Нам дали комнату на Приморском бульваре недалеко от моря. Мама устроилась на работу, а мы, пацаны, были предоставлены сами себе. Город, почти полностью разрушенный, приходил в себя после недавнего освобождения от фашистов. Сейчас это трудно представить, но все мы, 6-10-летние мальчишки, были вооружены: кто «Парабеллумом», кто «ТТ», а я имел «Вальтер». Когда находили в окопах или землянках патроны, то устраивали стрельбы по бутылкам и банкам. О риске для себя никто из нас не задумывался, хотя каждую неделю кто-то из мальчишек погибал или становился калекой… Однажды, купаясь в тёплом море, мы заметили сидящую вдали на мелководье огромную корабельную контактную мину с «рогами», которые при ударе о корпус корабля работают как детонаторы. Мы, дурачьё, плавали вокруг этой страшной громадины, заросшей илом и ракушками, пробуя раскачать её за «рога» – но мина уже давно болталась в море и колпаки сильно проржавели, не поддаваясь нашим ручонкам. При том я помню, что мы хорошо знали о потенциальной опасности!

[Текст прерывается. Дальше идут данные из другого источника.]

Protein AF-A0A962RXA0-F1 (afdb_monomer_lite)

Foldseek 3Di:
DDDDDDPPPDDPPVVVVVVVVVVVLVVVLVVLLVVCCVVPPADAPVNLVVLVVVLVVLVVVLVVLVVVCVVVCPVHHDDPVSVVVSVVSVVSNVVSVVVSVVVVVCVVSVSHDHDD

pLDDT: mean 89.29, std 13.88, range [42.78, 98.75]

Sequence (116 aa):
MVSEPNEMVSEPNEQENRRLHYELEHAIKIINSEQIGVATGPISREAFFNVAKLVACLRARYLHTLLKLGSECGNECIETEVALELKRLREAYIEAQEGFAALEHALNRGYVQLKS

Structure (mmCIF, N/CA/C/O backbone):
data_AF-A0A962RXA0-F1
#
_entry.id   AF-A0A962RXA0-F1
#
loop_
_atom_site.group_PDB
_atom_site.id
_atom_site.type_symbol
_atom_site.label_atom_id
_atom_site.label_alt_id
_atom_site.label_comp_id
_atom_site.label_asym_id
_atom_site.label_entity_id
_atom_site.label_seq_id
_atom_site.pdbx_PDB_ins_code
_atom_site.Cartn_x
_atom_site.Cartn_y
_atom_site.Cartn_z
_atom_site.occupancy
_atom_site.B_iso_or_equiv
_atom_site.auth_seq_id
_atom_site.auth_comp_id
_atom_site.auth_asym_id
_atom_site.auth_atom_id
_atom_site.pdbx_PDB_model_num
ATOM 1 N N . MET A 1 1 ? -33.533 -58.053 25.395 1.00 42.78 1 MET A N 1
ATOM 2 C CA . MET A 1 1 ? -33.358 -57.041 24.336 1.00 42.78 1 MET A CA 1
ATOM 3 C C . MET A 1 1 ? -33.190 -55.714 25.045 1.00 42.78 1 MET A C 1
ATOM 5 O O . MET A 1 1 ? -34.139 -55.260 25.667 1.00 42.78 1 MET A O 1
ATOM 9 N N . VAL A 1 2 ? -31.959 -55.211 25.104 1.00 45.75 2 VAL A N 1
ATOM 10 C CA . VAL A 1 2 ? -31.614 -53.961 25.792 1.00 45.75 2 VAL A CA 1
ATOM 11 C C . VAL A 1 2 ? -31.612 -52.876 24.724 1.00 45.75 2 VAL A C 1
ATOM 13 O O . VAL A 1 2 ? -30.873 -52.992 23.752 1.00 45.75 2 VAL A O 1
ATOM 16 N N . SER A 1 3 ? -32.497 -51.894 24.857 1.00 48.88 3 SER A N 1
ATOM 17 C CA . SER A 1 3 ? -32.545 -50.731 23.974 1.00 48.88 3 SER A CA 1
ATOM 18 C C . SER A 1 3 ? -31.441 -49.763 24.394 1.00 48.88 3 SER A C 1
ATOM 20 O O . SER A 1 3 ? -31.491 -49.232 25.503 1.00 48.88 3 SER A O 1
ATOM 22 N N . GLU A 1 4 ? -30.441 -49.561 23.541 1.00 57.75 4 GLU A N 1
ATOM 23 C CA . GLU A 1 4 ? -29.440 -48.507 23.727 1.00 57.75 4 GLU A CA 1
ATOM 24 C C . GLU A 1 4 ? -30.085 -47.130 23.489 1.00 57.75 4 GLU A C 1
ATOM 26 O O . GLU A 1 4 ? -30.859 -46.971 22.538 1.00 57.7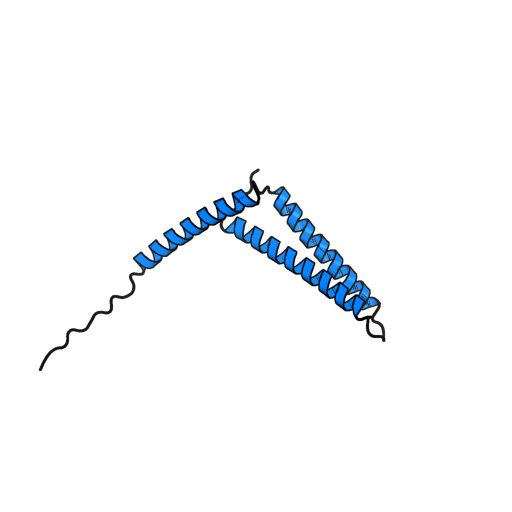5 4 GLU A O 1
ATOM 31 N N . PRO A 1 5 ? -29.813 -46.124 24.338 1.00 57.47 5 PRO A N 1
ATOM 32 C CA . PRO A 1 5 ? -30.254 -44.766 24.081 1.00 57.47 5 PRO A CA 1
ATOM 33 C C . PRO A 1 5 ? -29.400 -44.176 22.955 1.00 57.47 5 PRO A C 1
ATOM 35 O O . PRO A 1 5 ? -28.179 -44.092 23.053 1.00 57.47 5 PRO A O 1
ATOM 38 N N . ASN A 1 6 ? -30.068 -43.767 21.881 1.00 56.38 6 ASN A N 1
ATOM 39 C CA . ASN A 1 6 ? -29.484 -42.984 20.803 1.00 56.38 6 ASN A CA 1
ATOM 40 C C . ASN A 1 6 ? -28.979 -41.655 21.392 1.00 56.38 6 ASN A C 1
ATOM 42 O O . ASN A 1 6 ? -29.786 -40.780 21.716 1.00 56.38 6 ASN A O 1
ATOM 46 N N . GLU A 1 7 ? -27.665 -41.520 21.581 1.00 52.59 7 GLU A N 1
ATOM 47 C CA . GLU A 1 7 ? -27.028 -40.240 21.882 1.00 52.59 7 GLU A CA 1
ATOM 48 C C . GLU A 1 7 ? -27.317 -39.289 20.717 1.00 52.59 7 GLU A C 1
ATOM 50 O O . GLU A 1 7 ? -26.701 -39.350 19.653 1.00 52.59 7 GLU A O 1
ATOM 55 N N . MET A 1 8 ? -28.297 -38.405 20.914 1.00 50.06 8 MET A N 1
ATOM 56 C CA . MET A 1 8 ? -28.429 -37.196 20.117 1.00 50.06 8 MET A CA 1
ATOM 57 C C . MET A 1 8 ? -27.169 -36.366 20.345 1.00 50.06 8 MET A C 1
ATOM 59 O O . MET A 1 8 ? -27.090 -35.580 21.289 1.00 50.06 8 MET A O 1
ATOM 63 N N . VAL A 1 9 ? -26.185 -36.542 19.467 1.00 55.94 9 VAL A N 1
ATOM 64 C CA . VAL A 1 9 ? -25.147 -35.543 19.239 1.00 55.94 9 VAL A CA 1
ATOM 65 C C . VAL A 1 9 ? -25.892 -34.273 18.843 1.00 55.94 9 VAL A C 1
ATOM 67 O O . VAL A 1 9 ? -26.436 -34.177 17.745 1.00 55.94 9 VAL A O 1
ATOM 70 N N . SER A 1 10 ? -26.017 -33.344 19.790 1.00 57.78 10 SER A N 1
ATOM 71 C CA . SER A 1 10 ? -26.639 -32.046 19.569 1.00 57.78 10 SER A CA 1
ATOM 72 C C . SER A 1 10 ? -25.930 -31.377 18.399 1.00 57.78 10 SER A C 1
ATOM 74 O O . SER A 1 10 ? -24.718 -31.153 18.472 1.00 57.78 10 SER A O 1
ATOM 76 N N . GLU A 1 11 ? -26.667 -31.087 17.326 1.00 62.56 11 GLU A N 1
ATOM 77 C CA . GLU A 1 11 ? -26.154 -30.267 16.233 1.00 62.56 11 GLU A CA 1
ATOM 78 C C . GLU A 1 11 ? -25.548 -28.987 16.828 1.00 62.56 11 GLU A C 1
ATOM 80 O O . GLU A 1 11 ? -26.144 -28.402 17.741 1.00 62.56 11 GLU A O 1
ATOM 85 N N . PRO A 1 12 ? -24.355 -28.559 16.379 1.00 62.56 12 PRO A N 1
ATOM 86 C CA . PRO A 1 12 ? -23.745 -27.342 16.888 1.00 62.56 12 PRO A CA 1
ATOM 87 C C . PRO A 1 12 ? -24.742 -26.195 16.726 1.00 62.56 12 PRO A C 1
ATOM 89 O O . PRO A 1 12 ? -25.210 -25.928 15.620 1.00 62.56 12 PRO A O 1
ATOM 92 N N . ASN A 1 13 ? -25.092 -25.543 17.839 1.00 80.06 13 ASN A N 1
ATOM 93 C CA . ASN A 1 13 ? -26.104 -24.496 17.874 1.00 80.06 13 ASN A CA 1
ATOM 94 C C . ASN A 1 13 ? -25.656 -23.330 16.980 1.00 80.06 13 ASN A C 1
ATOM 96 O O . ASN A 1 13 ? -24.886 -22.458 17.384 1.00 80.06 13 ASN A O 1
ATOM 100 N N . GLU A 1 14 ? -26.139 -23.301 15.738 1.00 84.06 14 GLU A N 1
ATOM 101 C CA . GLU A 1 14 ? -25.758 -22.287 14.759 1.00 84.06 14 GLU A CA 1
ATOM 102 C C . GLU A 1 14 ? -26.024 -20.859 15.257 1.00 84.06 14 GLU A C 1
ATOM 104 O O . GLU A 1 14 ? -25.375 -19.910 14.820 1.00 84.06 14 GLU A O 1
ATOM 109 N N . GLN A 1 15 ? -26.987 -20.681 16.168 1.00 86.31 15 GLN A N 1
ATOM 110 C CA . GLN A 1 15 ? -27.287 -19.386 16.762 1.00 86.31 15 GLN A CA 1
ATOM 111 C C . GLN A 1 15 ? -26.199 -18.938 17.742 1.00 86.31 15 GLN A C 1
ATOM 113 O O . GLN A 1 15 ? -25.857 -17.755 17.746 1.00 86.31 15 GLN A O 1
ATOM 118 N N . GLU A 1 16 ? -25.634 -19.855 18.527 1.00 89.81 16 GLU A N 1
ATOM 119 C CA . GLU A 1 16 ? -24.456 -19.587 19.360 1.00 89.81 16 GLU A CA 1
ATOM 120 C C . GLU A 1 16 ? -23.240 -19.277 18.489 1.00 89.81 16 GLU A C 1
ATOM 122 O O . GLU A 1 16 ? -22.600 -18.253 18.704 1.00 89.81 16 GLU A O 1
ATOM 127 N N . ASN A 1 17 ? -22.994 -20.062 17.435 1.00 90.38 17 ASN A N 1
ATOM 128 C CA . ASN A 1 17 ? -21.905 -19.789 16.491 1.00 90.38 17 ASN A CA 1
ATOM 129 C C . ASN A 1 17 ? -22.034 -18.408 15.835 1.00 90.38 17 ASN A C 1
ATOM 131 O O . ASN A 1 17 ? -21.052 -17.672 15.754 1.00 90.38 17 ASN A O 1
ATOM 135 N N . ARG A 1 18 ? -23.242 -18.013 15.406 1.00 93.44 18 ARG A N 1
ATOM 136 C CA . ARG A 1 18 ? -23.495 -16.670 14.860 1.00 93.44 18 ARG A CA 1
ATOM 137 C C . ARG A 1 18 ? -23.21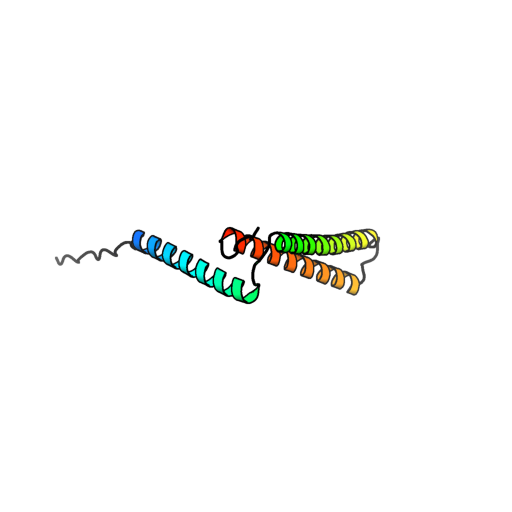9 -15.577 15.892 1.00 93.44 18 ARG A C 1
ATOM 139 O O . ARG A 1 18 ? -22.564 -14.596 15.556 1.00 93.44 18 ARG A O 1
ATOM 146 N N . ARG A 1 19 ? -23.693 -15.733 17.136 1.00 93.50 19 ARG A N 1
ATOM 147 C CA . ARG A 1 19 ? -23.452 -14.760 18.220 1.00 93.50 19 ARG A CA 1
ATOM 148 C C . ARG A 1 19 ? -21.965 -14.598 18.513 1.00 93.50 19 ARG A C 1
ATOM 150 O O . ARG A 1 19 ? -21.476 -13.475 18.484 1.00 93.50 19 ARG A O 1
ATOM 157 N N . LEU A 1 20 ? -21.257 -15.710 18.694 1.00 94.94 20 LEU A N 1
ATOM 158 C CA . LEU A 1 20 ? -19.813 -15.716 18.919 1.00 94.94 20 LEU A CA 1
ATOM 159 C C . LEU A 1 20 ? -19.068 -15.045 17.761 1.00 94.94 20 LEU A C 1
ATOM 161 O O . LEU A 1 20 ? -18.185 -14.227 17.995 1.00 94.94 20 LEU A O 1
ATOM 165 N N . HIS A 1 21 ? -19.461 -15.318 16.513 1.00 94.69 21 HIS A N 1
ATOM 166 C CA . HIS A 1 21 ? -18.894 -14.633 15.352 1.00 94.69 21 HIS A CA 1
ATOM 167 C C . HIS A 1 21 ? -19.066 -13.113 15.428 1.00 94.69 21 HIS A C 1
ATOM 169 O O . HIS A 1 21 ? -18.101 -12.385 15.216 1.00 94.69 21 HIS A O 1
ATOM 175 N N . TYR A 1 22 ? -20.265 -12.618 15.749 1.00 95.69 22 TYR A N 1
ATOM 176 C CA . TYR A 1 22 ? -20.497 -11.177 15.878 1.00 95.69 22 TYR A CA 1
ATOM 177 C C 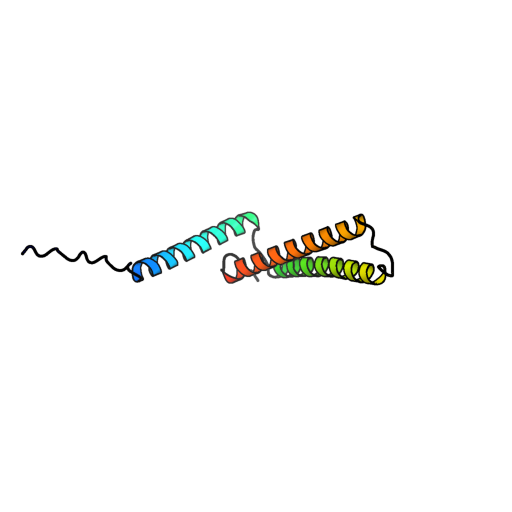. TYR A 1 22 ? -19.684 -10.546 17.014 1.00 95.69 22 TYR A C 1
ATOM 179 O O . TYR A 1 22 ? -19.132 -9.460 16.833 1.00 95.69 22 TYR A O 1
ATOM 187 N N . GLU A 1 23 ? -19.593 -11.215 18.164 1.00 96.69 23 GLU A N 1
ATOM 188 C CA . GLU A 1 23 ? -18.800 -10.755 19.310 1.00 96.69 23 GLU A CA 1
ATOM 189 C C . GLU A 1 23 ? -17.311 -10.658 18.958 1.00 96.69 23 GLU A C 1
ATOM 191 O O . GLU A 1 23 ? -16.673 -9.638 19.230 1.00 96.69 23 GLU A O 1
ATOM 196 N N . LEU A 1 24 ? -16.772 -11.676 18.281 1.00 96.94 24 LEU A N 1
ATOM 197 C CA . LEU A 1 24 ? -15.385 -11.691 17.821 1.00 96.94 24 LEU A CA 1
ATOM 198 C C . LEU A 1 24 ? -15.118 -10.600 16.783 1.00 96.94 24 LEU A C 1
ATOM 200 O O . LEU A 1 24 ? -14.151 -9.856 16.925 1.00 96.94 24 LEU A O 1
ATOM 204 N N . GLU A 1 25 ? -15.976 -10.448 15.773 1.00 95.62 25 GLU A N 1
ATOM 205 C CA . GLU A 1 25 ? -15.827 -9.401 14.753 1.00 95.62 25 GLU A CA 1
ATOM 206 C C . GLU A 1 25 ? -15.844 -7.996 15.373 1.00 95.62 25 GLU A C 1
ATOM 208 O O . GLU A 1 25 ? -15.062 -7.122 14.983 1.00 95.62 25 GLU A O 1
ATOM 213 N N . HIS A 1 26 ? -16.692 -7.780 16.383 1.00 96.25 26 HIS A N 1
ATOM 214 C CA . HIS A 1 26 ? -16.736 -6.522 17.119 1.00 96.25 26 HIS A CA 1
ATOM 215 C C . HIS A 1 26 ? -15.449 -6.276 17.918 1.00 96.25 26 HIS A C 1
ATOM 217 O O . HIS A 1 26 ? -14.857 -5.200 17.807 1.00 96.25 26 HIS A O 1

Совсем потеряв чувство меры мы смеялись и шутили, обзывая этого монстра всякими обидными словами – а потом Шура, самый старший из нас, предложил сыграть в «русскую рулетку»: тот, кому выпадет жребий, должен ударить железной трубой по «рогу». Жребий выпал на самого младшего, 6-летнего Лёху. Когда мы все были на берегу и попрятались на всякий случай кто где, Шурка дал знак взмахом своей грязно-белой майки, а Лёха, держась рукой за один из «рогов», с размаху ударил по другому трубой…

Огромный столб воды и песка взлетел вверх. От сильнейшего взрыва в домах на набережной повылетали стёкла. Мы все пострадали. Шурке оторвало руку и ногу. Лицо Кольки было всё в крови, посечено камешками и только по счастью он остался зрячим. Остальные пострадали меньше, так как прятались лучше. От Лёшки, естественно, ничего не осталось.

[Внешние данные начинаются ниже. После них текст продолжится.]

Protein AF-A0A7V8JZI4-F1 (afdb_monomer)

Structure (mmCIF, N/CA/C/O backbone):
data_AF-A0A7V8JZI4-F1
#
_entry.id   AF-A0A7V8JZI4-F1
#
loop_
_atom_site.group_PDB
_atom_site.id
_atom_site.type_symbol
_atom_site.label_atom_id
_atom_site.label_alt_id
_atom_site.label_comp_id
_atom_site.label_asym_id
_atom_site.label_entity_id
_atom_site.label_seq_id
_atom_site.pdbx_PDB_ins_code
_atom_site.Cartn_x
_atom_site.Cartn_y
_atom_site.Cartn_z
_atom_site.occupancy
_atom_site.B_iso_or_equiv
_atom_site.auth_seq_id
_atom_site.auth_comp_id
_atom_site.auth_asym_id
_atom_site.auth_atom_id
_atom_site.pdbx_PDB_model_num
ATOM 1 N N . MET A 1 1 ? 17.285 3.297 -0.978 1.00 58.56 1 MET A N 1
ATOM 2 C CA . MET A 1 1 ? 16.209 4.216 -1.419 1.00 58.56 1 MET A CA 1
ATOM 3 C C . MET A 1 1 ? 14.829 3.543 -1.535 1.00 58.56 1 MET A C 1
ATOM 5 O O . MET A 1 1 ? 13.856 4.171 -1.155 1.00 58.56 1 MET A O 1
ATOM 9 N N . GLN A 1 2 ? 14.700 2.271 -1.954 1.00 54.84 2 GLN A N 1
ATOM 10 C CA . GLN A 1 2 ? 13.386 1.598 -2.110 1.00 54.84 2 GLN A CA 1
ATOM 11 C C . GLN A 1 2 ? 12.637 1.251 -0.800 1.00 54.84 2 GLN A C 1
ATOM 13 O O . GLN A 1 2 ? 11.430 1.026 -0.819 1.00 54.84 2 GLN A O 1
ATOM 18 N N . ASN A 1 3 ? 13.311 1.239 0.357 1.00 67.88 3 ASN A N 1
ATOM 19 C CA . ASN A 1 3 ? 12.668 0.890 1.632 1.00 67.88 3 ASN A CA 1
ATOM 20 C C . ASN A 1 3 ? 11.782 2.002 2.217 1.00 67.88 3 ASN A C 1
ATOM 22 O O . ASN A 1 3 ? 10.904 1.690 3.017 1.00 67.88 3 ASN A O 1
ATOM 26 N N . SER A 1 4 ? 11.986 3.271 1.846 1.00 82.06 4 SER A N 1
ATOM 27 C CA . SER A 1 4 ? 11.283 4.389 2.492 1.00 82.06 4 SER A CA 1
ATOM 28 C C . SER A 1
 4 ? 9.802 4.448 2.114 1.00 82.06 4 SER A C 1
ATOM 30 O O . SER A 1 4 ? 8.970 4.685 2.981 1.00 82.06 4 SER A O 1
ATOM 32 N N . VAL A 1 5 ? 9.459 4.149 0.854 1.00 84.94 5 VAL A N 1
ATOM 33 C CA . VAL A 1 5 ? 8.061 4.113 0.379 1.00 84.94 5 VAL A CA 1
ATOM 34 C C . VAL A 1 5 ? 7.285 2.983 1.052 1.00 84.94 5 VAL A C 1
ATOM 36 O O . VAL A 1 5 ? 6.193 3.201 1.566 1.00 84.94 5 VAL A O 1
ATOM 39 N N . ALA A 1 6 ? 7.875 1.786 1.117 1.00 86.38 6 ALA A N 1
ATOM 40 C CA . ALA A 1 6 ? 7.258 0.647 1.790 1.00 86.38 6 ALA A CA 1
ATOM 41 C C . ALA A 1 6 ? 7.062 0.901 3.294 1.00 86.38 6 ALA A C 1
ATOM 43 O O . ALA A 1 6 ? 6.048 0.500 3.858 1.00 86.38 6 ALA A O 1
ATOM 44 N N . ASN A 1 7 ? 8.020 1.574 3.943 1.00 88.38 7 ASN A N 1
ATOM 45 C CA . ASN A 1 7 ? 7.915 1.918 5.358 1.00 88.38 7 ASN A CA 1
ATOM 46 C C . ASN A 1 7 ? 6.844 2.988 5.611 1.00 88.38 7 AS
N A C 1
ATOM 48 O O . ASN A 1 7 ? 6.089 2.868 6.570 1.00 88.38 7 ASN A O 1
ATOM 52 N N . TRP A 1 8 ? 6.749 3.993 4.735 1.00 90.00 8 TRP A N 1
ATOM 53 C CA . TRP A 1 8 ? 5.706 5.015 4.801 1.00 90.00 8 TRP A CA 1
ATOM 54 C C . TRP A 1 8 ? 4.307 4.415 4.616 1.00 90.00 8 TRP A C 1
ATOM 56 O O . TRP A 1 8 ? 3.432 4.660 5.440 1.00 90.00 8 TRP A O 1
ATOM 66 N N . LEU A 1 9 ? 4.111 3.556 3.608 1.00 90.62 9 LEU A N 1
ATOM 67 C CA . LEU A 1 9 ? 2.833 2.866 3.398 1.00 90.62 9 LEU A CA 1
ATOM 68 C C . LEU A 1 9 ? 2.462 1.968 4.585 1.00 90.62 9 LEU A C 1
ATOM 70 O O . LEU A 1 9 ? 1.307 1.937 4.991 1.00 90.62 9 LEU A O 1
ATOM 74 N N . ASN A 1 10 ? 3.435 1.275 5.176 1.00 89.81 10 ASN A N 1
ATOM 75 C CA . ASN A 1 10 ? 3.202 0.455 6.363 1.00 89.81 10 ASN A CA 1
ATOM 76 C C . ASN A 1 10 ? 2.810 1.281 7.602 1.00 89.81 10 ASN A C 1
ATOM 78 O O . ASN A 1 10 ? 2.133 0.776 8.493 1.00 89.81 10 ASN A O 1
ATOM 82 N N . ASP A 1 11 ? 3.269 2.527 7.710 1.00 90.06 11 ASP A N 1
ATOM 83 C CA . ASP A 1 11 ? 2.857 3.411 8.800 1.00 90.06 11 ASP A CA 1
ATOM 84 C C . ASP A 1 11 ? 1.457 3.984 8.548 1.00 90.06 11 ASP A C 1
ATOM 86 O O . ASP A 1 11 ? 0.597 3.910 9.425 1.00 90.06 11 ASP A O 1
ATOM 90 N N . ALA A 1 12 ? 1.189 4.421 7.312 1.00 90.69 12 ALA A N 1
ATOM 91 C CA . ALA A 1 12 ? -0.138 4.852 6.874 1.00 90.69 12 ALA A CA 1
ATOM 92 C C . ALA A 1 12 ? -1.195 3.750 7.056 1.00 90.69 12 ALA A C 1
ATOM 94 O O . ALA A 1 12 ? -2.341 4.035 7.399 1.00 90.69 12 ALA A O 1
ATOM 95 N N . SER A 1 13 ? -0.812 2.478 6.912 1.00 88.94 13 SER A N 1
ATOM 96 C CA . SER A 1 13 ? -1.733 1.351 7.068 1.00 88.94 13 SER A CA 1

Когда я с женой уже после окончания Мухинского училища приехал в Евпаторию, то узнал, что многие ещё помнят эту историю. А одна женщина рассказала, что воронка, образовавшаяся на дне после взрыва, затягивает воду и люди боятся этого места. Такое вот страшное «эхо прошедшей войны», которое я не могу забыть…

С праздником вас, дорогие и уважаемые наши старшие коллеги и друзья из «Клуба ветеранов» Санкт-Петербургского Союза дизайнеров! Здоровья вам и долгих лет активной творческой жизни!